Records for the task: Begin
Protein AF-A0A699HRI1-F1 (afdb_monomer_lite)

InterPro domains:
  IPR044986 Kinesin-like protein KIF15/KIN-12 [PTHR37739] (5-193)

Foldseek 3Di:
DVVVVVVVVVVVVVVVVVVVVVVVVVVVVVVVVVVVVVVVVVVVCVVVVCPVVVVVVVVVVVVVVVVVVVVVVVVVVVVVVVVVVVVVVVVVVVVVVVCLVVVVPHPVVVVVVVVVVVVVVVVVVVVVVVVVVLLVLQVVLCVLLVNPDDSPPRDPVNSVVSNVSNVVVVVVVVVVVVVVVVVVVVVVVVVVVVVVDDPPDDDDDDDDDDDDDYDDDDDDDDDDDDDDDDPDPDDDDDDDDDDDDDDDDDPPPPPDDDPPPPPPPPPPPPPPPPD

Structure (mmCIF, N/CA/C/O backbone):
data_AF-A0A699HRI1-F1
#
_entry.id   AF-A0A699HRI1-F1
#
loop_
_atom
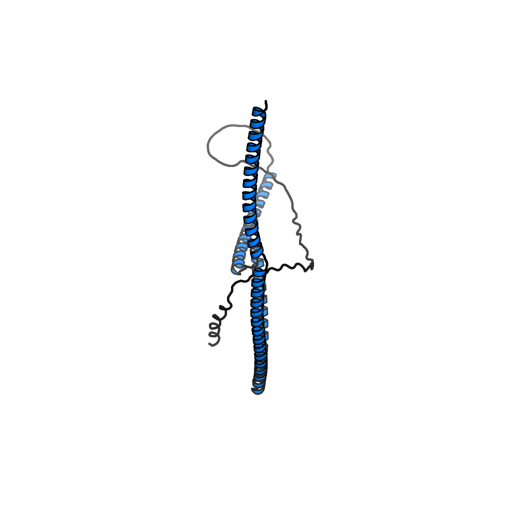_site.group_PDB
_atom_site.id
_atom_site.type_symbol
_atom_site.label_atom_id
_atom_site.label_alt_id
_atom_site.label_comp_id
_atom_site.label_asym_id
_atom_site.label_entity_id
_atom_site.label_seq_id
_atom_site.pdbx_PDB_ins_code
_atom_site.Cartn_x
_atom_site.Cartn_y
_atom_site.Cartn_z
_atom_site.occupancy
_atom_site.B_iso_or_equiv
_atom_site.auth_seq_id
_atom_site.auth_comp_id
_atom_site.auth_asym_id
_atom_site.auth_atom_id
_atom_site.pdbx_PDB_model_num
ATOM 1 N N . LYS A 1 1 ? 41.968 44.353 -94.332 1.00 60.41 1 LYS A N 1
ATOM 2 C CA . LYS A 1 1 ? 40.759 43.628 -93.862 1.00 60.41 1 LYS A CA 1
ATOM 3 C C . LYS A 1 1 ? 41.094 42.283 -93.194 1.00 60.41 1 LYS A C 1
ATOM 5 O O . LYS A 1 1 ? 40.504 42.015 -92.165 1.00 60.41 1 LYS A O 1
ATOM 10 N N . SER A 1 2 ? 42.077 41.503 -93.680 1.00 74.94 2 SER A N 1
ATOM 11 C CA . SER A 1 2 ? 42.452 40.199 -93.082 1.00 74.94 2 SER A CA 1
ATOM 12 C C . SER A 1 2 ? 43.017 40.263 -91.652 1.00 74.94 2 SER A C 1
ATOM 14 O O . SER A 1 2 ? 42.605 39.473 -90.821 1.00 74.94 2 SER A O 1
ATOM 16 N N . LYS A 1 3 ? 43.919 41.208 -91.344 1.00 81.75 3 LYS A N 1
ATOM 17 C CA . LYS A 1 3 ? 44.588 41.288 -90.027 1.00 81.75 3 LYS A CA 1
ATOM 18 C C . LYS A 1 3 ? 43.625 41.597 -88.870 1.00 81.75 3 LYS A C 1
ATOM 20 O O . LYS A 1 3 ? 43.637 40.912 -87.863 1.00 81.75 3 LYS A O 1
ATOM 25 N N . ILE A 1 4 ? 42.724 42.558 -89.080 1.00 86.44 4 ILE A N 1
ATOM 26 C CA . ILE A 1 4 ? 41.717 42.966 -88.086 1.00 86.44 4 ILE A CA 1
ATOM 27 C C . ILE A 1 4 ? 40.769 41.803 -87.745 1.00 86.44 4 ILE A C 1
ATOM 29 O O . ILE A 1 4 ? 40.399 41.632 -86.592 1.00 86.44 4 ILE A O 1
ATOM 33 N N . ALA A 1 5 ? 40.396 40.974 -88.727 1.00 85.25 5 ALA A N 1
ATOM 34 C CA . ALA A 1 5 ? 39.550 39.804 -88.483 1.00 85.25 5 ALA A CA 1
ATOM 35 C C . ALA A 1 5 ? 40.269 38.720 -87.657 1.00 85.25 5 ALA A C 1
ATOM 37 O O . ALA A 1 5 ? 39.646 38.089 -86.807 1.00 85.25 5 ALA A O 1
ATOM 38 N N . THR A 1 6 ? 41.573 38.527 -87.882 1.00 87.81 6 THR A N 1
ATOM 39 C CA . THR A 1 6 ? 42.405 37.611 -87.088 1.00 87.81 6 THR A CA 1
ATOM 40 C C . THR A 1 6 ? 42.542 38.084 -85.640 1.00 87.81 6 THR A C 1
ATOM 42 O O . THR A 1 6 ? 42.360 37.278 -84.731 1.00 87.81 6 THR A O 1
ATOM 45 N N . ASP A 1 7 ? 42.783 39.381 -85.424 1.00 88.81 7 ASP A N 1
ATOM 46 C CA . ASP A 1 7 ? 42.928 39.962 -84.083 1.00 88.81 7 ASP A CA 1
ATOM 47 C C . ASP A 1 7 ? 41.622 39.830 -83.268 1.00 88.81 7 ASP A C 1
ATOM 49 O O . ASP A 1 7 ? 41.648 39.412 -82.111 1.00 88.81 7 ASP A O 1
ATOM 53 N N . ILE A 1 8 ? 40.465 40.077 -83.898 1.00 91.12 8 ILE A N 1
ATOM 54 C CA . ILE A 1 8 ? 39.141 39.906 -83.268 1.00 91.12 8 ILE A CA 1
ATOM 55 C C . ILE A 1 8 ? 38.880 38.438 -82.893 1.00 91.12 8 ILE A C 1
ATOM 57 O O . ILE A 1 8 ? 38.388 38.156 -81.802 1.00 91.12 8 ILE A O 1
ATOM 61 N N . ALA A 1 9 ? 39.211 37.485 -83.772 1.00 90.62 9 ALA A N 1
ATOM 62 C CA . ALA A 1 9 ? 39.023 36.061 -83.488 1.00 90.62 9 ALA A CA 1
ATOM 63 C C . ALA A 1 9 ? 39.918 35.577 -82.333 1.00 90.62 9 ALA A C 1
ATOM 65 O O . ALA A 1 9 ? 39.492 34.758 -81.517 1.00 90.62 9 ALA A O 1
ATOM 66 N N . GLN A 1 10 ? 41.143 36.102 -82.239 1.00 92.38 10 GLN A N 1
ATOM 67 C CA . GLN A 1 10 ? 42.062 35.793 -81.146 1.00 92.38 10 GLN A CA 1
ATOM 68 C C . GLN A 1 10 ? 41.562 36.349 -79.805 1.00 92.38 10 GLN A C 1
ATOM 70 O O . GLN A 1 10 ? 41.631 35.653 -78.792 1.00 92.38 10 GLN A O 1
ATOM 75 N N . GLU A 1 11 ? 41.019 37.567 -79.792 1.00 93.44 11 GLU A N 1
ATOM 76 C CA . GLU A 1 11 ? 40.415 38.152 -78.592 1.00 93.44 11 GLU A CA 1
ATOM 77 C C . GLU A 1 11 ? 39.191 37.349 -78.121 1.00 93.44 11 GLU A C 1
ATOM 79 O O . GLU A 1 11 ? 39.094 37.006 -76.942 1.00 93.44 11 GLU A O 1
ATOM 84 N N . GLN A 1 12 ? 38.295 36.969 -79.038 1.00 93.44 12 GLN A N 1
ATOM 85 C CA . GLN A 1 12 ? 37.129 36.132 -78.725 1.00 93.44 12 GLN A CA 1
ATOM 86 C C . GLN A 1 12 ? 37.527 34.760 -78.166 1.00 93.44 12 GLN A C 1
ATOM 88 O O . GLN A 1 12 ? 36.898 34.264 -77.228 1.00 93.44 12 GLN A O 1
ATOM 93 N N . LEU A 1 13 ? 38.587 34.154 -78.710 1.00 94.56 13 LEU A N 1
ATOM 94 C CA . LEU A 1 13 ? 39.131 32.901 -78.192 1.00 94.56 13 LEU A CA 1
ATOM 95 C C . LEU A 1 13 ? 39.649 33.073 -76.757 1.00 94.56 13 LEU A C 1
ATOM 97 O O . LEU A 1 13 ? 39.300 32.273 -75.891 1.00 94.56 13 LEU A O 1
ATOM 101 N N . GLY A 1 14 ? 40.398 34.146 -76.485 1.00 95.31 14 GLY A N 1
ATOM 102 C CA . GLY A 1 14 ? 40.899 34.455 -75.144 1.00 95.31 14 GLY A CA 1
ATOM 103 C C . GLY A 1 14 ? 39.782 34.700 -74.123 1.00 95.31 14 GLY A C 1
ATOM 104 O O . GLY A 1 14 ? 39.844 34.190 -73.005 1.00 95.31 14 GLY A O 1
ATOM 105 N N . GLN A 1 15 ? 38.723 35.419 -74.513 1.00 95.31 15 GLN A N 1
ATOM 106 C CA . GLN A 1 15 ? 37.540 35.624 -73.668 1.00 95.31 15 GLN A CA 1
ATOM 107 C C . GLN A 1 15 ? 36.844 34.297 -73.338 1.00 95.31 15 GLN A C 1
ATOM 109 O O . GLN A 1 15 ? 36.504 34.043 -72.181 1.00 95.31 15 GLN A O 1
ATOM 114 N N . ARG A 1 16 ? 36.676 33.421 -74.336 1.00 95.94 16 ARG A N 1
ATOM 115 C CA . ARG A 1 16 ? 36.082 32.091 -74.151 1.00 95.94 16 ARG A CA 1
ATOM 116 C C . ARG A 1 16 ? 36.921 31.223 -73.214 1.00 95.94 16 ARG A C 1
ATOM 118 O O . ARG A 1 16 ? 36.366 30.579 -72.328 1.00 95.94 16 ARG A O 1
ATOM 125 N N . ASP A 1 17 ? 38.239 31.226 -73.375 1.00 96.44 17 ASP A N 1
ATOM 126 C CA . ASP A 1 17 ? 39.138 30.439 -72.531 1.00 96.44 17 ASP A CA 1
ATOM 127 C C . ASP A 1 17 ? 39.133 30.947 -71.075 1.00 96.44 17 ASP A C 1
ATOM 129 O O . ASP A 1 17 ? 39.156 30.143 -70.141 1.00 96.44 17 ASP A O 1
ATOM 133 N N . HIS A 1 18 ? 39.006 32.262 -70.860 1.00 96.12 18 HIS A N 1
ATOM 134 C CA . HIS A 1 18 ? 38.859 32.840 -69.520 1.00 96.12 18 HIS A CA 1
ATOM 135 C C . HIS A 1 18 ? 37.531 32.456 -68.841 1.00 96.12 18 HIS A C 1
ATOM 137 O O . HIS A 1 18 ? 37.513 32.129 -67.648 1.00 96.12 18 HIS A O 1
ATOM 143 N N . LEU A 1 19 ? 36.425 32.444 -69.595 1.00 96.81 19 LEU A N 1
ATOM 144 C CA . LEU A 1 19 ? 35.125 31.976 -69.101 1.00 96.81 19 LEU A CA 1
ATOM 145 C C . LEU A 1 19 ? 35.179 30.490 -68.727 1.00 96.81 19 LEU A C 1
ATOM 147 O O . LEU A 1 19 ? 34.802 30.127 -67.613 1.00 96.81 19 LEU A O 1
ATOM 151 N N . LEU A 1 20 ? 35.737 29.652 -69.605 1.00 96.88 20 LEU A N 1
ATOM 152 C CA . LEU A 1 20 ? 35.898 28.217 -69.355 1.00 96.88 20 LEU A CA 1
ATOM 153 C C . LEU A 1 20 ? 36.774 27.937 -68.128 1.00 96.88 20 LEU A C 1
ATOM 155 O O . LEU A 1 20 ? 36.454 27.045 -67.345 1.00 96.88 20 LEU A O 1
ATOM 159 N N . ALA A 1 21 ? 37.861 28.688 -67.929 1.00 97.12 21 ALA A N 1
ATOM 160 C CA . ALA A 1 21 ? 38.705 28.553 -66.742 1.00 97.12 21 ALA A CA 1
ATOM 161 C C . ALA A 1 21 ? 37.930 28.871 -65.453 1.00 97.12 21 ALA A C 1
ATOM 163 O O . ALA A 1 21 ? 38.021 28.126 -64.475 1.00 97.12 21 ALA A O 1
Records for the task: End
◆ **Directions**
Set down nothing but the lines from the one containing "ATOM 105 N N" through the final line above, exactly as written.

◆ **Response to this task**
ATOM 105 N N . GLN A 1 15 ? 38.723 35.419 -74.513 1.00 95.31 15 GLN A N 1
ATOM 106 C CA . GLN A 1 15 ? 37.540 35.624 -73.668 1.00 95.31 15 GLN A CA 1
ATOM 107 C C . GLN A 1 15 ? 36.844 34.297 -73.338 1.00 95.31 15 GLN A C 1
ATOM 109 O O . GLN A 1 15 ? 36.504 34.043 -72.181 1.00 95.31 15 GLN A O 1
ATOM 114 N N . ARG A 1 16 ? 36.676 33.421 -74.336 1.00 95.94 16 ARG A N 1
ATOM 115 C CA . ARG A 1 16 ? 36.082 32.091 -74.151 1.00 95.94 16 ARG A CA 1
ATOM 116 C C . ARG A 1 16 ? 36.921 31.223 -73.214 1.00 95.94 16 ARG A C 1
ATOM 118 O O . ARG A 1 16 ? 36.366 30.579 -72.328 1.00 95.94 16 ARG A O 1
ATOM 125 N N . ASP A 1 17 ? 38.239 31.226 -73.375 1.00 96.44 17 ASP A N 1
ATOM 126 C CA . ASP A 1 17 ? 39.138 30.439 -72.531 1.00 96.44 17 ASP A CA 1
ATOM 127 C C . ASP A 1 17 ? 39.133 30.947 -71.075 1.00 96.44 17 ASP A C 1
ATOM 129 O O . ASP A 1 17 ? 39.156 30.143 -70.141 1.00 96.44 17 ASP A O 1
ATOM 133 N N . HIS A 1 18 ? 39.006 32.262 -70.860 1.00 96.12 18 HIS A N 1
ATOM 134 C CA . HIS A 1 18 ? 38.859 32.840 -69.520 1.00 96.12 18 HIS A CA 1
ATOM 135 C C . HIS A 1 18 ? 37.531 32.456 -68.841 1.00 96.12 18 HIS A C 1
ATOM 137 O O . HIS A 1 18 ? 37.513 32.129 -67.648 1.00 96.12 18 HIS A O 1
ATOM 143 N N . LEU A 1 19 ? 36.425 32.444 -69.595 1.00 96.81 19 LEU A N 1
ATOM 144 C CA . LEU A 1 19 ? 35.125 31.976 -69.101 1.00 96.81 19 LEU A CA 1
ATOM 145 C C . LEU A 1 19 ? 35.179 30.490 -68.727 1.00 96.81 19 LEU A C 1
ATOM 147 O O . LEU A 1 19 ? 34.802 30.127 -67.613 1.00 96.81 19 LEU A O 1
ATOM 151 N N . LEU A 1 20 ? 35.737 29.652 -69.605 1.00 96.88 20 LEU A N 1
ATOM 152 C CA . LEU A 1 20 ? 35.898 28.217 -69.355 1.00 96.88 20 LEU A CA 1
ATOM 153 C C . LEU A 1 20 ? 36.774 27.937 -68.128 1.00 96.88 20 LEU A C 1
ATOM 155 O O . LEU A 1 20 ? 36.454 27.045 -67.345 1.00 96.88 20 LEU A O 1
ATOM 159 N N . ALA A 1 21 ? 37.861 28.688 -67.929 1.00 97.12 21 ALA A N 1
ATOM 160 C CA . ALA A 1 21 ? 38.705 28.553 -66.742 1.00 97.12 21 ALA A CA 1
ATOM 161 C C . ALA A 1 21 ? 37.930 28.871 -65.453 1.00 97.12 21 ALA A C 1
ATOM 163 O O . ALA A 1 21 ? 38.021 28.126 -64.475 1.00 97.12 21 ALA A O 1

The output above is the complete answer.